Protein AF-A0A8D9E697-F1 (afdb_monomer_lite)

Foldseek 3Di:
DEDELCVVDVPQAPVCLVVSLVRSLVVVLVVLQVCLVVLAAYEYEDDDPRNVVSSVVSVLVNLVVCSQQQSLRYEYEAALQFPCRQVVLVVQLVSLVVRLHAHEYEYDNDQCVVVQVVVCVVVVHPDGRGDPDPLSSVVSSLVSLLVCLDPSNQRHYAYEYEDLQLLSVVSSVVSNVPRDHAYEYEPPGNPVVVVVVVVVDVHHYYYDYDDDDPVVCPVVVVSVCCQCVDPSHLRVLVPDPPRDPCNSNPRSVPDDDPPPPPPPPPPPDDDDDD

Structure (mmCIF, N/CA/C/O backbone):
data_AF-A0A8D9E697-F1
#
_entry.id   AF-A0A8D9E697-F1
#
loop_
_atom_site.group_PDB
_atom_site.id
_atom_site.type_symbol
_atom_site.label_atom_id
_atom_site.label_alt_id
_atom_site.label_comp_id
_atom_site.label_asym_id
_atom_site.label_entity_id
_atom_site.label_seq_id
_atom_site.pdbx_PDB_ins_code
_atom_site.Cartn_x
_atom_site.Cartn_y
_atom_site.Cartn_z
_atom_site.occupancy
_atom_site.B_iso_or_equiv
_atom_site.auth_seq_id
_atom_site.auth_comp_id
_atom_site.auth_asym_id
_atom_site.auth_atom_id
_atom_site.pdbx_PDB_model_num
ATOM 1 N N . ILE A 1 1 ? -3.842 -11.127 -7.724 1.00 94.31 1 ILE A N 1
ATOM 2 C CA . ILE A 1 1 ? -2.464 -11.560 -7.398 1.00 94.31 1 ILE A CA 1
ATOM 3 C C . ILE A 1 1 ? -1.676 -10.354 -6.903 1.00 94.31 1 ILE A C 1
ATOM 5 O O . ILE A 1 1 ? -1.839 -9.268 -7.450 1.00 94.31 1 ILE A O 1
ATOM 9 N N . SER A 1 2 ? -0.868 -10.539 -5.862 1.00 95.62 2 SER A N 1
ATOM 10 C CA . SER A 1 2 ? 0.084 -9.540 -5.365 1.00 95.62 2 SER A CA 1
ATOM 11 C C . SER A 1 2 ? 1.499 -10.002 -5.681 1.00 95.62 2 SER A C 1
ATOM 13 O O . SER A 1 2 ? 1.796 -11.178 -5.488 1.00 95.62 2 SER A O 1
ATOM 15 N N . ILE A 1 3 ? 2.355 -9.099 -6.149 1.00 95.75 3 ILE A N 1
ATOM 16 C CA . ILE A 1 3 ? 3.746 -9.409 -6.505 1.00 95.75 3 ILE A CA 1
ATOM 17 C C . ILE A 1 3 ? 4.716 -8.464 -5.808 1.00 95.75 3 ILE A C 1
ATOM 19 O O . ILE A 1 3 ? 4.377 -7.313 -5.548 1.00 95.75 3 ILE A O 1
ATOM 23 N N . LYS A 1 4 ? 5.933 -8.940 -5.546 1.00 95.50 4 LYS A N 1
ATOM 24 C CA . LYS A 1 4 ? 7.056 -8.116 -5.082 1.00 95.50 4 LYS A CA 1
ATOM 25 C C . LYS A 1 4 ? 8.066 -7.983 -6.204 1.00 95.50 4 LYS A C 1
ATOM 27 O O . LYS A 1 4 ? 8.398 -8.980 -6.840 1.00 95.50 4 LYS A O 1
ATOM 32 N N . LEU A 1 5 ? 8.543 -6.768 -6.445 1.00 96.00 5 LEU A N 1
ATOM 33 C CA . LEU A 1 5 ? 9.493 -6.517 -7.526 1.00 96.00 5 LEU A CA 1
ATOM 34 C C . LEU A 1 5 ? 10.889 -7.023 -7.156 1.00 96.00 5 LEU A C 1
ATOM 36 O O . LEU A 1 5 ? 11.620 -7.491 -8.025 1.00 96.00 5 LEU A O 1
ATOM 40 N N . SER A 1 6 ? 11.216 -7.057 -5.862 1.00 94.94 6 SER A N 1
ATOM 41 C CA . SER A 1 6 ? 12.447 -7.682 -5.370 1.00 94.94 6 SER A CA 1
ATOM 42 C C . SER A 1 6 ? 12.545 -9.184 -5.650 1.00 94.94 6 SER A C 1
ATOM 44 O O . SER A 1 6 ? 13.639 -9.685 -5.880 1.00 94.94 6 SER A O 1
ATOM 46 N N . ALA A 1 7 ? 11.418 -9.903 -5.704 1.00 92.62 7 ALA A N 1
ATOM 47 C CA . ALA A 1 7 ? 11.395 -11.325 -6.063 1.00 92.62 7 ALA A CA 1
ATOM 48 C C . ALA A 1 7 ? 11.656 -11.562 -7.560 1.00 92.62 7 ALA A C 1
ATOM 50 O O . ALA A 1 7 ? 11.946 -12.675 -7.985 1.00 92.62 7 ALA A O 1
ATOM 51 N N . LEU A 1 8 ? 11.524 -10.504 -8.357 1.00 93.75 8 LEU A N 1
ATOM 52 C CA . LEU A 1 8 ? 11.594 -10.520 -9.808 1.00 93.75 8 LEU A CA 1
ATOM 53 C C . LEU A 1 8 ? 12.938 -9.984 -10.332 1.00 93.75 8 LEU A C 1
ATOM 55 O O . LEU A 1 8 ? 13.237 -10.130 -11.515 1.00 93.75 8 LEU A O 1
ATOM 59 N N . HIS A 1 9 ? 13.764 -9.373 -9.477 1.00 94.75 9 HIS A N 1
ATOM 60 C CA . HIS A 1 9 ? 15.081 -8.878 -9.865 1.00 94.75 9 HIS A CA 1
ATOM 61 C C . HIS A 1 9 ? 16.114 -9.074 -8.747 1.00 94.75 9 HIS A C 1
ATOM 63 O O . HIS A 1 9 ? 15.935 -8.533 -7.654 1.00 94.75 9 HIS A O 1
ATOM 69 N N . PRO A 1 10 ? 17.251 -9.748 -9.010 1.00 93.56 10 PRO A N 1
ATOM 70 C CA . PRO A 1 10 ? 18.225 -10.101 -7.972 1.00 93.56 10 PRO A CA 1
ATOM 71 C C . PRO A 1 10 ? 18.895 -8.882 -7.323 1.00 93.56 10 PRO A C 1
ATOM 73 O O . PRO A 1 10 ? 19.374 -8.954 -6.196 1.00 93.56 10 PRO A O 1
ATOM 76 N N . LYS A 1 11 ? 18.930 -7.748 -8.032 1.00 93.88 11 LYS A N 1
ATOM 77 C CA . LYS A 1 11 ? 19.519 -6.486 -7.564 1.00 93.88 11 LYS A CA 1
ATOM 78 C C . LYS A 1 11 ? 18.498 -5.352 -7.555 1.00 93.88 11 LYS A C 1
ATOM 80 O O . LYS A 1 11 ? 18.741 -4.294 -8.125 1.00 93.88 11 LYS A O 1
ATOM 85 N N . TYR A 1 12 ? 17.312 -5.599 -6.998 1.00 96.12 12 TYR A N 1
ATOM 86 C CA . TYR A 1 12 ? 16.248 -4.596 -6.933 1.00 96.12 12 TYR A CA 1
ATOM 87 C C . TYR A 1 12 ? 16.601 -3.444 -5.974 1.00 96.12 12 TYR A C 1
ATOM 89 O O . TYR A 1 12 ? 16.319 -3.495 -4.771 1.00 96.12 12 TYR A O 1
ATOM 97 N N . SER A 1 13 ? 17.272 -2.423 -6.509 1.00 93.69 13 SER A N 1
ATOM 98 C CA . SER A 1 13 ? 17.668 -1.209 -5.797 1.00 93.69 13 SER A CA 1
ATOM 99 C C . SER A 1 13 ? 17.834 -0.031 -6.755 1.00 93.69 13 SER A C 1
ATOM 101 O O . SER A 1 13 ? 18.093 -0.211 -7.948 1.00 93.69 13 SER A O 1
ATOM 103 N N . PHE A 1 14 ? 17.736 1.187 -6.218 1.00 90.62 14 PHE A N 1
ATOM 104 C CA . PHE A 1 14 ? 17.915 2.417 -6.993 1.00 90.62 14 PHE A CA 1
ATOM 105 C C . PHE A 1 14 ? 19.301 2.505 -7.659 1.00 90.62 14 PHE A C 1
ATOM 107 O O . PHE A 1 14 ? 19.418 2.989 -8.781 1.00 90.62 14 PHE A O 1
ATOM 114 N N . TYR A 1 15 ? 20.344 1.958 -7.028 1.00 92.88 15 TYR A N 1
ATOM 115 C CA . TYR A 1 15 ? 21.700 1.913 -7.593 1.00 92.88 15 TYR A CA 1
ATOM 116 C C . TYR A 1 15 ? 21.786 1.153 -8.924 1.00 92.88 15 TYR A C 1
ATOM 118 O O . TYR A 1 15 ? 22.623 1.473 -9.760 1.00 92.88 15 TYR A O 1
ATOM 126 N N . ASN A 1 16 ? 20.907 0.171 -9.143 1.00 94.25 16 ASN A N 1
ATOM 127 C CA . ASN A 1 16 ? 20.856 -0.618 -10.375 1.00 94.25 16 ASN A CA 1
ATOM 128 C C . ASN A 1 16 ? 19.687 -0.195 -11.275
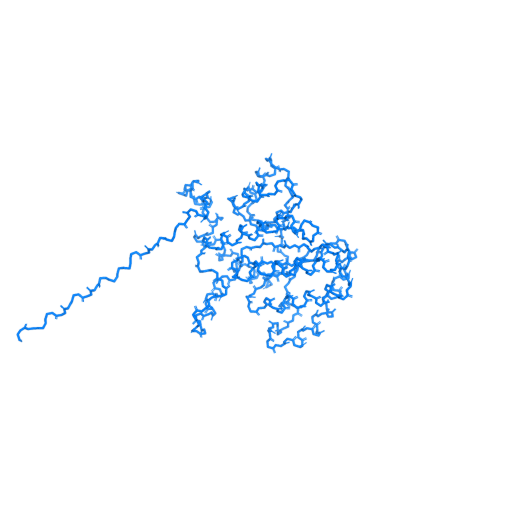 1.00 94.25 16 ASN A C 1
ATOM 130 O O . ASN A 1 16 ? 19.237 -0.984 -12.103 1.00 94.25 16 ASN A O 1
ATOM 134 N N . LYS A 1 17 ? 19.177 1.035 -11.116 1.00 94.88 17 LYS A N 1
ATOM 135 C CA . LYS A 1 17 ? 17.939 1.512 -11.747 1.00 94.88 17 LYS A CA 1
ATOM 136 C C . LYS A 1 17 ? 17.842 1.188 -13.238 1.00 94.88 17 LYS A C 1
ATOM 138 O O . LYS A 1 17 ? 16.807 0.685 -13.651 1.00 94.88 17 LYS A O 1
ATOM 143 N N . LYS A 1 18 ? 18.888 1.448 -14.031 1.00 94.19 18 LYS A N 1
ATOM 144 C CA . LYS A 1 18 ? 18.862 1.193 -15.482 1.00 94.19 18 LYS A CA 1
ATOM 145 C C . LYS A 1 18 ? 18.595 -0.286 -15.790 1.00 94.19 18 LYS A C 1
ATOM 147 O O . LYS A 1 18 ? 17.613 -0.602 -16.447 1.00 94.19 18 LYS A O 1
ATOM 152 N N . ASP A 1 19 ? 19.411 -1.175 -15.223 1.00 94.75 19 ASP A N 1
ATOM 153 C CA . ASP A 1 19 ? 19.280 -2.628 -15.395 1.00 94.75 19 ASP A CA 1
ATOM 154 C C . ASP A 1 19 ? 17.921 -3.144 -14.902 1.00 94.75 19 ASP A C 1
ATOM 156 O O . ASP A 1 19 ? 17.249 -3.918 -15.585 1.00 94.75 19 ASP A O 1
ATOM 160 N N . VAL A 1 20 ? 17.488 -2.654 -13.734 1.00 94.50 20 VAL A N 1
ATOM 161 C CA . VAL A 1 20 ? 16.197 -3.001 -13.140 1.00 94.50 20 VAL A CA 1
ATOM 162 C C . VAL A 1 20 ? 15.052 -2.592 -14.059 1.00 94.50 20 VAL A C 1
ATOM 164 O O . VAL A 1 20 ? 14.171 -3.408 -14.312 1.00 94.50 20 VAL A O 1
ATOM 167 N N . VAL A 1 21 ? 15.041 -1.349 -14.544 1.00 94.06 21 VAL A N 1
ATOM 168 C CA . VAL A 1 21 ? 13.970 -0.830 -15.400 1.00 94.06 21 VAL A CA 1
ATOM 169 C C . VAL A 1 21 ? 13.898 -1.613 -16.704 1.00 94.06 21 VAL A C 1
ATOM 171 O O . VAL A 1 21 ? 12.821 -2.106 -17.039 1.00 94.06 21 VAL A O 1
ATOM 174 N N . ASP A 1 22 ? 15.029 -1.803 -17.383 1.00 92.69 22 ASP A N 1
ATOM 175 C CA . ASP A 1 22 ? 15.082 -2.475 -18.685 1.00 92.69 22 ASP A CA 1
ATOM 176 C C . ASP A 1 22 ? 14.578 -3.927 -18.592 1.00 92.69 22 ASP A C 1
ATOM 178 O O . ASP A 1 22 ? 13.752 -4.369 -19.396 1.00 92.69 22 ASP A O 1
ATOM 182 N N . LYS A 1 23 ? 15.013 -4.669 -17.564 1.00 94.38 23 LYS A N 1
ATOM 183 C CA . LYS A 1 23 ? 14.655 -6.086 -17.393 1.00 94.38 23 LYS A CA 1
ATOM 184 C C . LYS A 1 23 ? 13.274 -6.287 -16.773 1.00 94.38 23 LYS A C 1
ATOM 186 O O . LYS A 1 23 ? 12.488 -7.099 -17.272 1.00 94.38 23 LYS A O 1
ATOM 191 N N . LEU A 1 24 ? 12.950 -5.570 -15.692 1.00 95.12 24 LEU A N 1
ATOM 192 C CA . LEU A 1 24 ? 11.661 -5.749 -15.017 1.00 95.12 24 LEU A CA 1
ATOM 193 C C . LEU A 1 24 ? 10.500 -5.241 -15.855 1.00 95.12 24 LEU A C 1
ATOM 195 O O . LEU A 1 24 ? 9.450 -5.877 -15.824 1.00 95.12 24 LEU A O 1
ATOM 199 N N . ALA A 1 25 ? 10.648 -4.148 -16.610 1.00 93.62 25 ALA A N 1
ATOM 200 C CA . ALA A 1 25 ? 9.551 -3.658 -17.441 1.00 93.62 25 ALA A CA 1
ATOM 201 C C . ALA A 1 25 ? 9.107 -4.718 -18.465 1.00 93.62 25 ALA A C 1
ATOM 203 O O . ALA A 1 25 ? 7.907 -4.946 -18.632 1.00 93.62 25 ALA A O 1
ATOM 204 N N . LEU A 1 26 ? 10.057 -5.430 -19.086 1.00 92.19 26 LEU A N 1
ATOM 205 C CA . LEU A 1 26 ? 9.753 -6.509 -20.027 1.00 92.19 26 LEU A CA 1
ATOM 206 C C . LEU A 1 26 ? 9.026 -7.674 -19.341 1.00 92.19 26 LEU A C 1
ATOM 208 O O . LEU A 1 26 ? 7.990 -8.137 -19.823 1.00 92.19 26 LEU A O 1
ATOM 212 N N . MET A 1 27 ? 9.532 -8.134 -18.196 1.00 94.38 27 MET A N 1
ATOM 213 C CA . MET A 1 27 ? 8.914 -9.253 -17.487 1.00 94.38 27 MET A CA 1
ATOM 214 C C . MET A 1 27 ? 7.529 -8.895 -16.931 1.00 94.38 27 MET A C 1
ATOM 216 O O . MET A 1 27 ? 6.589 -9.684 -17.039 1.00 94.38 27 MET A O 1
ATOM 220 N N . LEU A 1 28 ? 7.374 -7.690 -16.379 1.00 94.88 28 LEU A N 1
ATOM 221 C CA . LEU A 1 28 ? 6.096 -7.205 -15.866 1.00 94.88 28 LEU A CA 1
ATOM 222 C C . LEU A 1 28 ? 5.071 -7.033 -16.985 1.00 94.88 28 LEU A C 1
ATOM 224 O O . LEU A 1 28 ? 3.905 -7.347 -16.766 1.00 94.88 28 LEU A O 1
ATOM 228 N N . LYS A 1 29 ? 5.485 -6.623 -18.192 1.00 94.19 29 LYS A N 1
ATOM 229 C CA . LYS A 1 29 ? 4.611 -6.622 -19.373 1.00 94.19 29 LYS A CA 1
ATOM 230 C C . LYS A 1 29 ? 4.045 -8.019 -19.642 1.00 94.19 29 LYS A C 1
ATOM 232 O O . LYS A 1 29 ? 2.832 -8.156 -19.786 1.00 94.19 29 LYS A O 1
ATOM 237 N N . ILE A 1 30 ? 4.892 -9.051 -19.685 1.00 94.19 30 ILE A N 1
ATOM 238 C CA . ILE A 1 30 ? 4.448 -10.438 -19.926 1.00 94.19 30 ILE A CA 1
ATOM 239 C C . ILE A 1 30 ? 3.460 -10.877 -18.838 1.00 94.19 30 ILE A C 1
ATOM 241 O O . ILE A 1 30 ? 2.415 -11.455 -19.138 1.00 94.19 30 ILE A O 1
ATOM 245 N N . LEU A 1 31 ? 3.766 -10.569 -17.577 1.00 94.75 31 LEU A N 1
ATOM 246 C CA . LEU A 1 31 ? 2.900 -10.903 -16.453 1.00 94.75 31 LEU A CA 1
ATOM 247 C C . LEU A 1 31 ? 1.552 -10.172 -16.518 1.00 94.75 31 LEU A C 1
ATOM 249 O O . LEU A 1 31 ? 0.518 -10.791 -16.282 1.00 94.75 31 LEU A O 1
ATOM 253 N N . ILE A 1 32 ? 1.548 -8.879 -16.856 1.00 95.19 32 ILE A N 1
ATOM 254 C CA . ILE A 1 32 ? 0.327 -8.084 -17.025 1.00 95.19 32 ILE A CA 1
ATOM 255 C C . ILE A 1 32 ? -0.577 -8.723 -18.074 1.00 95.19 32 ILE A C 1
ATOM 257 O O . ILE A 1 32 ? -1.755 -8.913 -17.791 1.00 95.19 32 ILE A O 1
ATOM 261 N N . LEU A 1 33 ? -0.038 -9.087 -19.242 1.00 93.75 33 LEU A N 1
ATOM 262 C CA . LEU A 1 33 ? -0.826 -9.701 -20.315 1.00 93.75 33 LEU A CA 1
ATOM 263 C C . LEU A 1 33 ? -1.449 -11.025 -19.854 1.00 93.75 33 LEU A C 1
ATOM 265 O O . LEU A 1 33 ? -2.667 -11.161 -19.882 1.00 93.75 33 LEU A O 1
ATOM 269 N N . LYS A 1 34 ? -0.648 -11.929 -19.273 1.00 94.94 34 LYS A N 1
ATOM 270 C CA . LYS A 1 34 ? -1.153 -13.209 -18.746 1.00 94.94 34 LYS A CA 1
ATOM 271 C C . LYS A 1 34 ? -2.233 -13.032 -17.676 1.00 94.94 34 LYS A C 1
ATOM 273 O O . LYS A 1 34 ? -3.236 -13.738 -17.670 1.00 94.94 34 LYS A O 1
ATOM 278 N N . VAL A 1 35 ? -2.043 -12.098 -16.742 1.00 95.75 35 VAL A N 1
ATOM 279 C CA . VAL A 1 35 ? -3.015 -11.869 -15.659 1.00 95.75 35 VAL A CA 1
ATOM 280 C C . VAL A 1 35 ? -4.281 -11.193 -16.196 1.00 95.75 35 VAL A C 1
ATOM 282 O O . VAL A 1 35 ? -5.380 -11.508 -15.731 1.00 95.75 35 VAL A O 1
ATOM 285 N N . LYS A 1 36 ? -4.152 -10.324 -17.204 1.00 93.56 36 LYS A N 1
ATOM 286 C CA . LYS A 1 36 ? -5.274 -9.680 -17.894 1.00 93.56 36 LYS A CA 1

▸ Required work:
Look above for the line with "ATOM 182 N N"; retype exactly that line, every line after it up to the line with "ATOM 220 N N", and that line too, nothing else.

▸ Solution for this problem:
ATOM 182 N N . LYS A 1 23 ? 15.013 -4.669 -17.564 1.00 94.38 23 LYS A N 1
ATOM 183 C CA . LYS A 1 23 ? 14.655 -6.086 -17.393 1.00 94.38 23 LYS A CA 1
ATOM 184 C C . LYS A 1 23 ? 13.274 -6.287 -16.773 1.00 94.38 23 LYS A C 1
ATOM 186 O O . LYS A 1 23 ? 12.488 -7.099 -17.272 1.00 94.38 23 LYS A O 1
ATOM 191 N N . LEU A 1 24 ? 12.950 -5.570 -15.692 1.00 95.12 24 LEU A N 1
ATOM 192 C CA . LEU A 1 24 ? 11.661 -5.749 -15.017 1.00 95.12 24 LEU A CA 1
ATOM 193 C C . LEU A 1 24 ? 10.500 -5.241 -15.855 1.00 95.12 24 LEU A C 1
ATOM 195 O O . LEU A 1 24 ? 9.450 -5.877 -15.824 1.00 95.12 24 LEU A O 1
ATOM 199 N N . ALA A 1 25 ? 10.648 -4.148 -16.610 1.00 93.62 25 ALA A N 1
ATOM 200 C CA . ALA A 1 25 ? 9.551 -3.658 -17.441 1.00 93.62 25 ALA A CA 1
ATOM 201 C C . ALA A 1 25 ? 9.107 -4.718 -18.465 1.00 93.62 25 ALA A C 1
ATOM 203 O O . ALA A 1 25 ? 7.907 -4.946 -18.632 1.00 93.62 25 ALA A O 1
ATOM 204 N N . LEU A 1 26 ? 10.057 -5.430 -19.086 1.00 92.19 26 LEU A N 1
ATOM 205 C CA . LEU A 1 26 ? 9.753 -6.509 -20.027 1.00 92.19 26 LEU A CA 1
ATOM 206 C C . LEU A 1 26 ? 9.026 -7.674 -19.341 1.00 92.19 26 LEU A C 1
ATOM 208 O O . LEU A 1 26 ? 7.990 -8.137 -19.823 1.00 92.19 26 LEU A O 1
ATOM 212 N N . MET A 1 27 ? 9.532 -8.134 -18.196 1.00 94.38 27 MET A N 1
ATOM 213 C CA . MET A 1 27 ? 8.914 -9.253 -17.487 1.00 94.38 27 MET A CA 1
ATOM 214 C C . MET A 1 27 ? 7.529 -8.895 -16.931 1.00 94.38 27 MET A C 1
ATOM 216 O O . MET A 1 27 ? 6.589 -9.684 -17.039 1.00 94.38 27 MET A O 1
ATOM 220 N N . LEU A 1 28 ? 7.374 -7.690 -16.379 1.00 94.88 28 LEU A N 1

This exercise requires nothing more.